他の人間には牙をむくくせに、私にはどこまでも従順だった。
可愛いと思っていたし、可愛がっていたつもりだ。
だが彼は、あれだけのことをやっておきながら、純粋だった。純粋過ぎた。
息が詰まりそうなほど純粋な愛情は、強烈な依存と同義だった。
盲目的で執拗で、そして貪欲で飽くことを知らない。
記憶の限り、自分を自分として愛された経験を持たないからか、彼の私への執着は度を越していた。
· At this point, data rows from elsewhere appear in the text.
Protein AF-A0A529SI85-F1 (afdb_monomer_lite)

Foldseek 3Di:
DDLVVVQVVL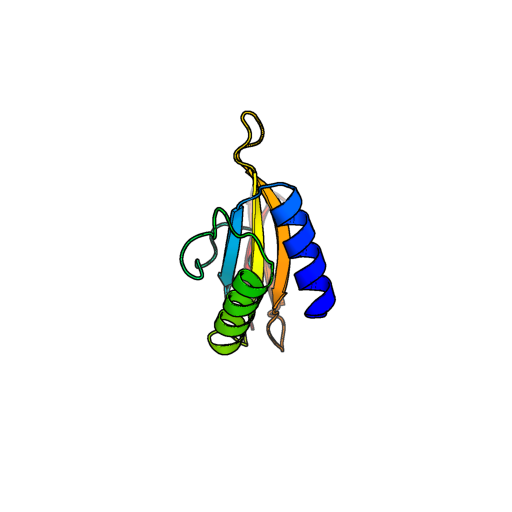VVLVVVQWWKWKFKDPFPPVPPPDGHTLPDTDGPDPGSVVVSVSLVVCCVVCVAIWMKMWTADCPPPGRGTPDIDTPHHGPDAWDKDWDWDDDPDRDTDIDIGTDD

Secondary structure (DSSP, 8-state):
--HHHHHHHHHHHHHTT-EEEEEEES---TT---PEE-SSPB-S--SHHHHHHHHHHHHHH-TTSEEEEEEEE-STTT-EEEEEEEEE--SSPPEEEEEEEE-STT-EEEEEEEE-

Structure (mmCIF, N/CA/C/O backbone):
data_AF-A0A529SI85-F1
#
_entry.id   AF-A0A529SI85-F1
#
loop_
_atom_site.group_PDB
_atom_site.id
_atom_site.type_symbol
_atom_site.label_atom_id
_atom_site.label_alt_id
_atom_site.label_comp_id
_atom_site.label_asym_id
_atom_site.label_entity_id
_atom_site.label_seq_id
_atom_site.pdbx_PDB_ins_code
_atom_site.Cartn_x
_atom_site.Cartn_y
_atom_site.Cartn_z
_atom_site.occupancy
_atom_site.B_iso_or_equiv
_atom_site.auth_seq_id
_atom_site.auth_comp_id
_atom_site.auth_asym_id
_atom_site.auth_atom_id
_atom_site.pdbx_PDB_model_num
ATOM 1 N N . LEU A 1 1 ? -8.979 3.103 -8.901 1.00 94.62 1 LEU A N 1
ATOM 2 C CA . LEU A 1 1 ? -8.360 3.552 -10.166 1.00 94.62 1 LEU A CA 1
ATOM 3 C C . LEU A 1 1 ? -8.515 2.425 -11.172 1.00 94.62 1 LEU A C 1
ATOM 5 O O . LEU A 1 1 ? -8.409 1.276 -10.748 1.00 94.62 1 LEU A O 1
ATOM 9 N N . SER A 1 2 ? -8.813 2.731 -12.436 1.00 98.00 2 SER A N 1
ATOM 10 C CA . SER A 1 2 ? -8.751 1.722 -13.503 1.00 98.00 2 SER A CA 1
ATOM 11 C C . SER A 1 2 ? -7.299 1.322 -13.774 1.00 98.00 2 SER A C 1
ATOM 13 O O . SER A 1 2 ? -6.375 2.030 -13.364 1.00 98.00 2 SER A O 1
ATOM 15 N N . ASP A 1 3 ? -7.080 0.204 -14.460 1.00 97.81 3 ASP A N 1
ATOM 16 C CA . ASP A 1 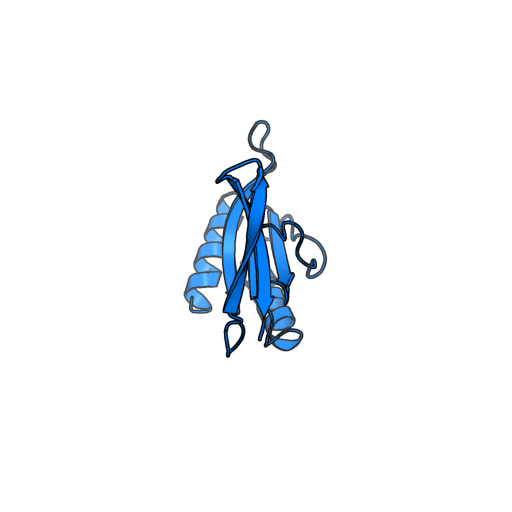3 ? -5.725 -0.259 -14.770 1.00 97.81 3 ASP A CA 1
ATOM 17 C C . ASP A 1 3 ? -4.978 0.729 -15.678 1.00 97.81 3 ASP A C 1
ATOM 19 O O . ASP A 1 3 ? -3.783 0.940 -15.486 1.00 97.81 3 ASP A O 1
ATOM 23 N N . GLU A 1 4 ? -5.675 1.427 -16.579 1.00 98.19 4 GLU A N 1
ATOM 24 C CA . GLU A 1 4 ? -5.091 2.490 -17.406 1.00 98.19 4 GLU A CA 1
ATOM 25 C C . GLU A 1 4 ? -4.635 3.679 -16.550 1.00 98.19 4 GLU A C 1
ATOM 27 O O . GLU A 1 4 ? -3.550 4.224 -16.752 1.00 98.19 4 GLU A O 1
ATOM 32 N N . GLN A 1 5 ? -5.437 4.065 -15.550 1.00 98.62 5 GLN A N 1
ATOM 33 C CA . GLN A 1 5 ? -5.081 5.142 -14.626 1.00 98.62 5 GLN A CA 1
ATOM 34 C C . GLN A 1 5 ? -3.879 4.765 -13.759 1.00 98.62 5 GLN A C 1
ATOM 36 O O . GLN A 1 5 ? -3.011 5.604 -13.529 1.00 98.62 5 GLN A O 1
ATOM 41 N N . ILE A 1 6 ? -3.818 3.518 -13.282 1.00 98.56 6 ILE A N 1
ATOM 42 C CA . ILE A 1 6 ? -2.684 3.022 -12.493 1.00 98.56 6 ILE A CA 1
ATOM 43 C C . ILE A 1 6 ? -1.430 2.977 -13.366 1.00 98.56 6 ILE A C 1
ATOM 45 O O . ILE A 1 6 ? -0.399 3.489 -12.939 1.00 98.56 6 ILE A O 1
ATOM 49 N N . SER A 1 7 ? -1.523 2.465 -14.597 1.00 98.12 7 SER A N 1
ATOM 50 C CA . SER A 1 7 ? -0.404 2.452 -15.546 1.00 98.12 7 SER A CA 1
ATOM 51 C C . SER A 1 7 ? 0.155 3.858 -15.776 1.00 98.12 7 SER A C 1
ATOM 53 O O . SER A 1 7 ? 1.364 4.050 -15.723 1.00 98.12 7 SER A O 1
ATOM 55 N N . ALA A 1 8 ? -0.708 4.868 -15.923 1.00 98.25 8 ALA A N 1
ATOM 56 C CA . ALA A 1 8 ? -0.269 6.254 -16.074 1.00 98.25 8 ALA A CA 1
ATOM 57 C C . ALA A 1 8 ? 0.454 6.807 -14.826 1.00 98.25 8 ALA A C 1
ATOM 59 O O . ALA A 1 8 ? 1.381 7.611 -14.960 1.00 98.25 8 ALA A O 1
ATOM 60 N N . GLN A 1 9 ? 0.057 6.387 -13.615 1.00 98.50 9 GLN A N 1
ATOM 61 C CA . GLN A 1 9 ? 0.790 6.724 -12.385 1.00 98.50 9 GLN A CA 1
ATOM 62 C C . GLN A 1 9 ? 2.152 6.023 -12.333 1.00 98.50 9 GLN A C 1
ATOM 64 O O . GLN A 1 9 ? 3.143 6.650 -11.969 1.00 98.50 9 GLN A O 1
ATOM 69 N N . VAL A 1 10 ? 2.219 4.753 -12.741 1.00 98.00 10 VAL A N 1
ATOM 70 C CA . VAL A 1 10 ? 3.480 4.006 -12.836 1.00 98.00 10 VAL A CA 1
ATOM 71 C C . VAL A 1 10 ? 4.430 4.691 -13.815 1.00 98.00 10 VAL A C 1
ATOM 73 O O . VAL A 1 10 ? 5.565 4.976 -13.448 1.00 98.00 10 VAL A O 1
ATOM 76 N N . ASP A 1 11 ? 3.962 5.054 -15.010 1.00 97.31 11 ASP A N 1
ATOM 77 C CA . ASP A 1 11 ? 4.773 5.778 -15.996 1.00 97.31 11 ASP A CA 1
ATOM 78 C C . ASP A 1 11 ? 5.303 7.108 -15.445 1.00 97.31 11 ASP A C 1
ATOM 80 O O . ASP A 1 11 ? 6.424 7.519 -15.749 1.00 97.31 11 ASP A O 1
ATOM 84 N N . TYR A 1 12 ? 4.508 7.804 -14.627 1.00 97.56 12 TYR A N 1
ATOM 85 C CA . TYR A 1 12 ? 4.969 9.001 -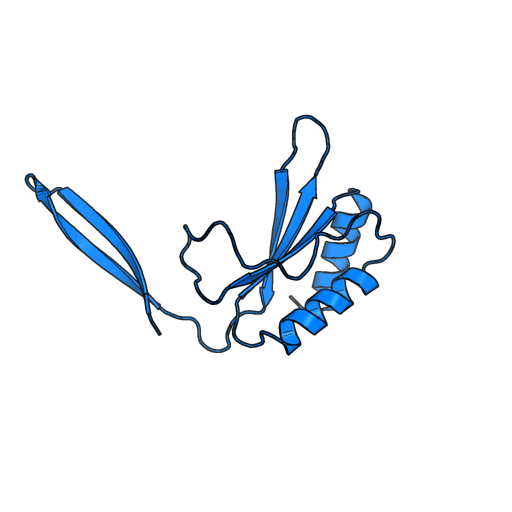13.930 1.00 97.56 12 TYR A CA 1
ATOM 86 C C . TYR A 1 12 ? 6.117 8.692 -12.959 1.00 97.56 12 TYR A C 1
ATOM 88 O O . TYR A 1 12 ? 7.130 9.389 -13.002 1.00 97.56 12 TYR A O 1
ATOM 96 N N . CYS A 1 13 ? 5.993 7.650 -12.134 1.00 97.44 13 CYS A N 1
ATOM 97 C CA . CYS A 1 13 ? 7.048 7.224 -11.211 1.00 97.44 13 CYS A CA 1
ATOM 98 C C . CYS A 1 13 ? 8.328 6.799 -11.947 1.00 97.44 13 CYS A C 1
ATOM 100 O O . CYS A 1 13 ? 9.416 7.216 -11.558 1.00 97.44 13 CYS A O 1
ATOM 102 N N . LEU A 1 14 ? 8.207 6.055 -13.052 1.00 95.75 14 LEU A N 1
ATOM 103 C CA . LEU A 1 14 ? 9.356 5.629 -13.859 1.00 95.75 14 LEU A CA 1
ATOM 104 C C . LEU A 1 14 ? 10.078 6.820 -14.508 1.00 95.75 14 LEU A C 1
ATOM 106 O O . LEU A 1 14 ? 11.304 6.871 -14.496 1.00 95.75 14 LEU A O 1
ATOM 110 N N . ARG A 1 15 ? 9.346 7.834 -15.000 1.00 96.25 15 ARG A N 1
ATOM 111 C CA . ARG A 1 15 ? 9.948 9.093 -15.497 1.00 96.25 15 ARG A CA 1
ATOM 112 C C . ARG A 1 15 ? 10.664 9.901 -14.413 1.00 96.25 15 ARG A C 1
ATOM 114 O O . ARG A 1 15 ? 11.464 10.771 -14.745 1.00 96.25 15 ARG A O 1
ATOM 121 N N . LYS A 1 16 ? 10.333 9.670 -13.143 1.00 96.19 16 LYS A N 1
ATOM 122 C CA . LYS A 1 16 ? 11.014 10.259 -11.986 1.00 96.19 16 LYS A CA 1
ATOM 123 C C . LYS A 1 16 ? 12.197 9.421 -11.502 1.00 96.19 16 LYS A C 1
ATOM 125 O O . LYS A 1 16 ? 12.829 9.823 -10.536 1.00 96.19 16 LYS A O 1
ATOM 130 N N . GLU A 1 17 ? 12.483 8.296 -12.160 1.00 95.44 17 GLU A N 1
ATOM 131 C CA . GLU A 1 17 ? 13.525 7.340 -11.764 1.00 95.44 17 GLU A CA 1
ATOM 132 C C . GLU A 1 17 ? 13.307 6.779 -10.348 1.00 95.44 17 GLU A C 1
ATOM 134 O O . GLU A 1 17 ? 14.243 6.377 -9.662 1.00 95.44 17 GLU A O 1
ATOM 139 N N . TRP A 1 18 ? 12.050 6.736 -9.898 1.00 97.44 18 TRP A N 1
ATOM 140 C CA . TRP A 1 18 ? 11.697 6.173 -8.601 1.00 97.44 18 TRP A CA 1
ATOM 141 C C . TRP A 1 18 ? 11.565 4.656 -8.684 1.00 97.44 18 TRP A C 1
ATOM 143 O O . TRP A 1 18 ? 10.992 4.116 -9.633 1.00 97.44 18 TRP A O 1
ATOM 153 N N . SER A 1 19 ? 12.038 3.970 -7.646 1.00 97.19 19 SER A N 1
ATOM 154 C CA . SER A 1 19 ? 11.798 2.532 -7.487 1.00 97.19 19 SER A CA 1
ATOM 155 C C . SER A 1 19 ? 10.367 2.281 -7.023 1.00 97.19 19 SER A C 1
ATOM 157 O O . SER A 1 19 ? 9.788 3.107 -6.315 1.00 97.19 19 SER A O 1
ATOM 159 N N . ILE A 1 20 ? 9.776 1.158 -7.428 1.00 98.19 20 ILE A N 1
ATOM 160 C CA . ILE A 1 20 ? 8.362 0.865 -7.170 1.00 98.19 20 ILE A CA 1
ATOM 161 C C . ILE A 1 20 ? 8.225 -0.429 -6.370 1.00 98.19 20 ILE A C 1
ATOM 163 O O . ILE A 1 20 ? 8.686 -1.481 -6.800 1.00 98.19 20 ILE A O 1
ATOM 167 N N . GLY A 1 21 ? 7.548 -0.360 -5.226 1.00 97.88 21 GLY A N 1
ATOM 168 C CA . GLY A 1 21 ? 7.174 -1.509 -4.405 1.00 97.88 21 GLY A CA 1
ATOM 169 C C . GLY A 1 21 ? 5.666 -1.752 -4.421 1.00 97.88 21 GLY A C 1
ATOM 170 O O . GLY A 1 21 ? 4.873 -0.807 -4.449 1.00 97.88 21 GLY A O 1
ATOM 171 N N . VAL A 1 22 ? 5.271 -3.024 -4.378 1.00 98.50 22 VAL A N 1
ATOM 172 C CA . VAL A 1 22 ? 3.884 -3.446 -4.153 1.00 98.50 22 VAL A CA 1
ATOM 173 C C . VAL A 1 22 ? 3.812 -4.093 -2.776 1.00 98.50 22 VAL A C 1
ATOM 175 O O . VAL A 1 22 ? 4.640 -4.931 -2.429 1.00 98.50 22 VAL A O 1
ATOM 178 N N . GLU A 1 23 ? 2.828 -3.691 -1.984 1.00 98.75 23 GLU A N 1
ATOM 179 C CA . GLU A 1 23 ? 2.639 -4.179 -0.620 1.00 98.75 23 GLU A CA 1
ATOM 180 C C . GLU A 1 23 ? 1.164 -4.475 -0.362 1.00 98.75 23 GLU A C 1
ATOM 182 O O . GLU A 1 23 ? 0.287 -3.823 -0.939 1.00 98.75 23 GLU A O 1
ATOM 187 N N . TYR A 1 24 ? 0.877 -5.415 0.537 1.00 98.62 24 TYR A N 1
ATOM 188 C CA . TYR A 1 24 ? -0.489 -5.794 0.878 1.00 98.62 24 TYR A CA 1
ATOM 189 C C . TYR A 1 24 ? -0.687 -6.055 2.374 1.00 98.62 24 TYR A C 1
ATOM 191 O O . TYR A 1 24 ? 0.249 -6.364 3.105 1.00 98.62 24 TYR A O 1
ATOM 199 N N . THR A 1 25 ? -1.923 -5.914 2.848 1.00 98.19 25 THR A N 1
ATOM 200 C CA . THR A 1 25 ? -2.293 -6.260 4.226 1.00 98.19 25 THR A CA 1
ATOM 201 C C . THR A 1 25 ? -3.787 -6.551 4.345 1.00 98.19 25 THR A C 1
ATOM 203 O O . THR A 1 25 ? -4.598 -6.051 3.560 1.00 98.19 25 THR A O 1
ATOM 206 N N . ASP A 1 26 ? -4.159 -7.348 5.338 1.00 95.75 26 ASP A N 1
ATOM 207 C CA . ASP A 1 26 ? -5.528 -7.509 5.826 1.00 95.75 26 ASP A CA 1
ATOM 208 C C . ASP A 1 26 ? -5.805 -6.704 7.113 1.00 95.75 26 ASP A C 1
ATOM 210 O O . ASP A 1 26 ? -6.965 -6.589 7.507 1.00 95.75 26 ASP A O 1
ATOM 214 N N . ASP A 1 27 ? -4.783 -6.090 7.725 1.00 96.00 27 ASP A N 1
ATOM 215 C CA . ASP A 1 27 ? -4.911 -5.182 8.868 1.00 96.00 27 ASP A CA 1
ATOM 216 C C . ASP A 1 27 ? -4.806 -3.712 8.420 1.00 96.00 27 ASP A C 1
ATOM 218 O O . ASP A 1 27 ? -3.700 -3.175 8.271 1.00 96.00 27 ASP A O 1
ATOM 222 N N . PRO A 1 28 ? -5.942 -3.008 8.242 1.00 96.19 28 PRO A N 1
ATOM 223 C CA . PRO A 1 28 ? -5.947 -1.614 7.819 1.00 96.19 28 PRO A CA 1
ATOM 224 C C . PRO A 1 28 ? -5.649 -0.627 8.952 1.00 96.19 28 PRO A C 1
ATOM 226 O O . PRO A 1 28 ? -5.871 0.575 8.772 1.00 96.19 28 PRO A O 1
ATOM 229 N N . HIS A 1 29 ? -5.202 -1.076 10.133 1.00 96.94 29 HIS A N 1
ATOM 230 C CA . HIS A 1 29 ? -4.902 -0.170 11.236 1.00 96.94 29 HIS A CA 1
ATOM 231 C C . HIS A 1 29 ? -3.949 0.953 10.775 1.00 96.94 29 HIS A C 1
ATOM 233 O O . HIS A 1 29 ? -2.885 0.678 10.226 1.00 96.94 29 HIS A O 1
ATOM 239 N N . PRO A 1 30 ? -4.252 2.241 11.026 1.00 96.25 30 PRO A N 1
ATOM 240 C CA . PRO A 1 30 ? -3.478 3.357 10.463 1.00 96.25 30 PRO A CA 1
ATOM 241 C C . PRO A 1 30 ? -2.042 3.452 11.003 1.00 96.25 30 PRO A C 1
ATOM 243 O O 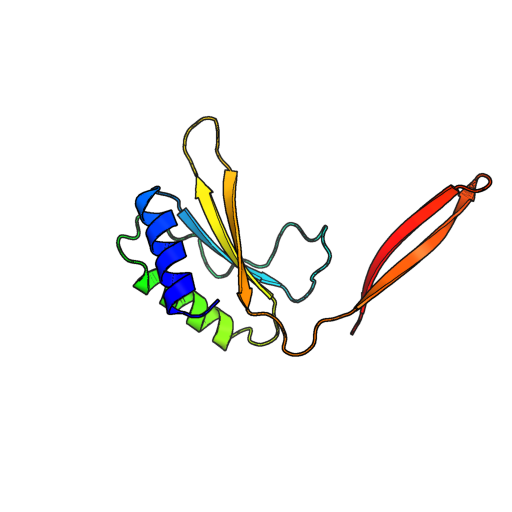. PRO A 1 30 ? -1.231 4.227 10.504 1.00 96.25 30 PRO A O 1
ATOM 246 N N . ARG A 1 31 ? -1.723 2.692 12.058 1.00 97.00 31 ARG A N 1
ATOM 247 C CA . ARG A 1 31 ? -0.363 2.544 12.606 1.00 97.00 31 ARG A CA 1
ATOM 248 C C . ARG A 1 31 ? 0.311 1.230 12.209 1.00 97.00 31 ARG A C 1
ATOM 250 O O . ARG A 1 31 ? 1.421 0.984 12.668 1.00 97.00 31 ARG A O 1
ATOM 257 N N . ASN A 1 32 ? -0.340 0.407 11.390 1.00 97.25 32 ASN A N 1
ATOM 258 C CA . ASN A 1 32 ? 0.304 -0.698 10.699 1.00 97.25 32 ASN A CA 1
ATOM 259 C C . ASN A 1 32 ? 1.142 -0.116 9.548 1.00 97.25 32 ASN A C 1
ATOM 261 O O . ASN A 1 32 ? 0.642 0.154 8.455 1.00 97.25 32 ASN A O 1
ATOM 265 N N . ILE A 1 33 ? 2.401 0.198 9.857 1.00 96.19 33 ILE A N 1
ATOM 266 C CA . ILE A 1 33 ? 3.309 0.914 8.950 1.00 96.19 33 ILE A CA 1
ATOM 267 C C . ILE A 1 33 ? 3.921 -0.049 7.924 1.00 96.19 33 ILE A C 1
ATOM 269 O O . ILE A 1 33 ? 4.037 0.307 6.748 1.00 96.19 33 ILE A O 1
ATOM 273 N N . PHE A 1 34 ? 4.276 -1.258 8.367 1.00 97.06 34 PHE A N 1
ATOM 274 C CA . PHE A 1 34 ? 4.917 -2.287 7.555 1.00 97.06 34 PHE A CA 1
ATOM 275 C C . PHE A 1 34 ? 3.879 -3.290 7.072 1.00 97.06 34 PHE A C 1
ATOM 277 O O . PHE A 1 34 ? 3.379 -4.103 7.842 1.00 97.06 34 PHE A O 1
ATOM 284 N N . TRP A 1 35 ? 3.545 -3.188 5.793 1.00 98.44 35 TRP A N 1
ATOM 285 C CA . TRP A 1 35 ? 2.695 -4.155 5.112 1.00 98.44 35 TRP A CA 1
ATOM 286 C C . TRP A 1 35 ? 3.557 -5.288 4.557 1.00 98.44 35 TRP A C 1
ATOM 288 O O . TRP A 1 35 ? 4.776 -5.151 4.436 1.00 98.44 35 TRP A O 1
ATOM 298 N N . GLU A 1 36 ? 2.923 -6.399 4.199 1.00 98.50 36 GLU A N 1
ATOM 299 C CA . GLU A 1 36 ? 3.621 -7.526 3.591 1.00 98.50 36 GLU A CA 1
ATOM 300 C C . GLU A 1 36 ? 4.130 -7.130 2.204 1.00 98.50 36 GLU A C 1
ATOM 302 O O . GLU A 1 36 ? 3.386 -6.590 1.378 1.00 98.50 36 GLU A O 1
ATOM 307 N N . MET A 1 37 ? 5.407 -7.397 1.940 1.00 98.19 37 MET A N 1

完璧に近い容姿。教育など殆ど受けていないくせに、一度聞いたことは片っ端から憶えていく頭脳。そして、冷然と任務に臨み、完璧に遂行していく姿。
全てにおいて、彼は私に勝っていた。
私は自分のプライドと、彼を可愛いと思う気持ちの間で苦しんだ。
苦しむうちにも、彼はどんどん私の居場所を浸食していった。
そして、私の中には、彼への憎しみが育っていった。
だが、それでも、彼を愛しいと思い続ける自分がいた。
葛藤に翻弄されて、その時々で矛盾した態度をとるようになった私に、それでも彼は縋った。
<愛して……でも、愛してくれなくてもいい……>
だいたいその頃からだ。そんなことを言うようになったのは。
彼を憎む私は、愛してくれなくてもいい、の言葉を受け入れ、彼を愛する私は、愛してと言うその声を聞いた。
愛してくれなくてもいい。
そんなのは、本心の裏返しだ。本当は完全に私を独占したかったのだろう。
いや、それ以前に、私に独占されたがっていた。
私さえいればそれでいいのだと、父親にとどめを刺した後、彼は言った。
私に抱かれる時、彼は必ずと言っていいほどこう言っていた。
<あなたのためなら、私は死ねます>
軽い気持ちで、その言葉を受け取ってはいけなかったのだ。
私のために全てを投げ出す一途さが、私にとって重荷となった。
憎しみが私を支配し、我を忘れ、気づけば顔に火傷を負って、泣きながら横たわっている彼がいた。それは私を憎む涙ではなく、自分を責める涙だった。
彼の正義は私だったのだと、組織を離れてから知った。
時計が六時を大きく過ぎる頃、再び目を覚ました。
ジンの情報が正しければ、『ブラッディ・エンジェル』の刺客はすぐ近くまで来ていることだろう。私に残された時間はもう僅かだ。遺書はまだ完成していないというのに、なんと忙しいことだろう。
お好み焼き屋の立地は、新御堂筋北側を想定。お初天神から徒歩いくら、の辺りで、商店街から外れた路地裏です。
ちなみに大阪府警用語では、曾根崎警察署のことは「ネソ」と言うのですが、福浦さんは哲也に分かるように「曾根崎」と呼んでます。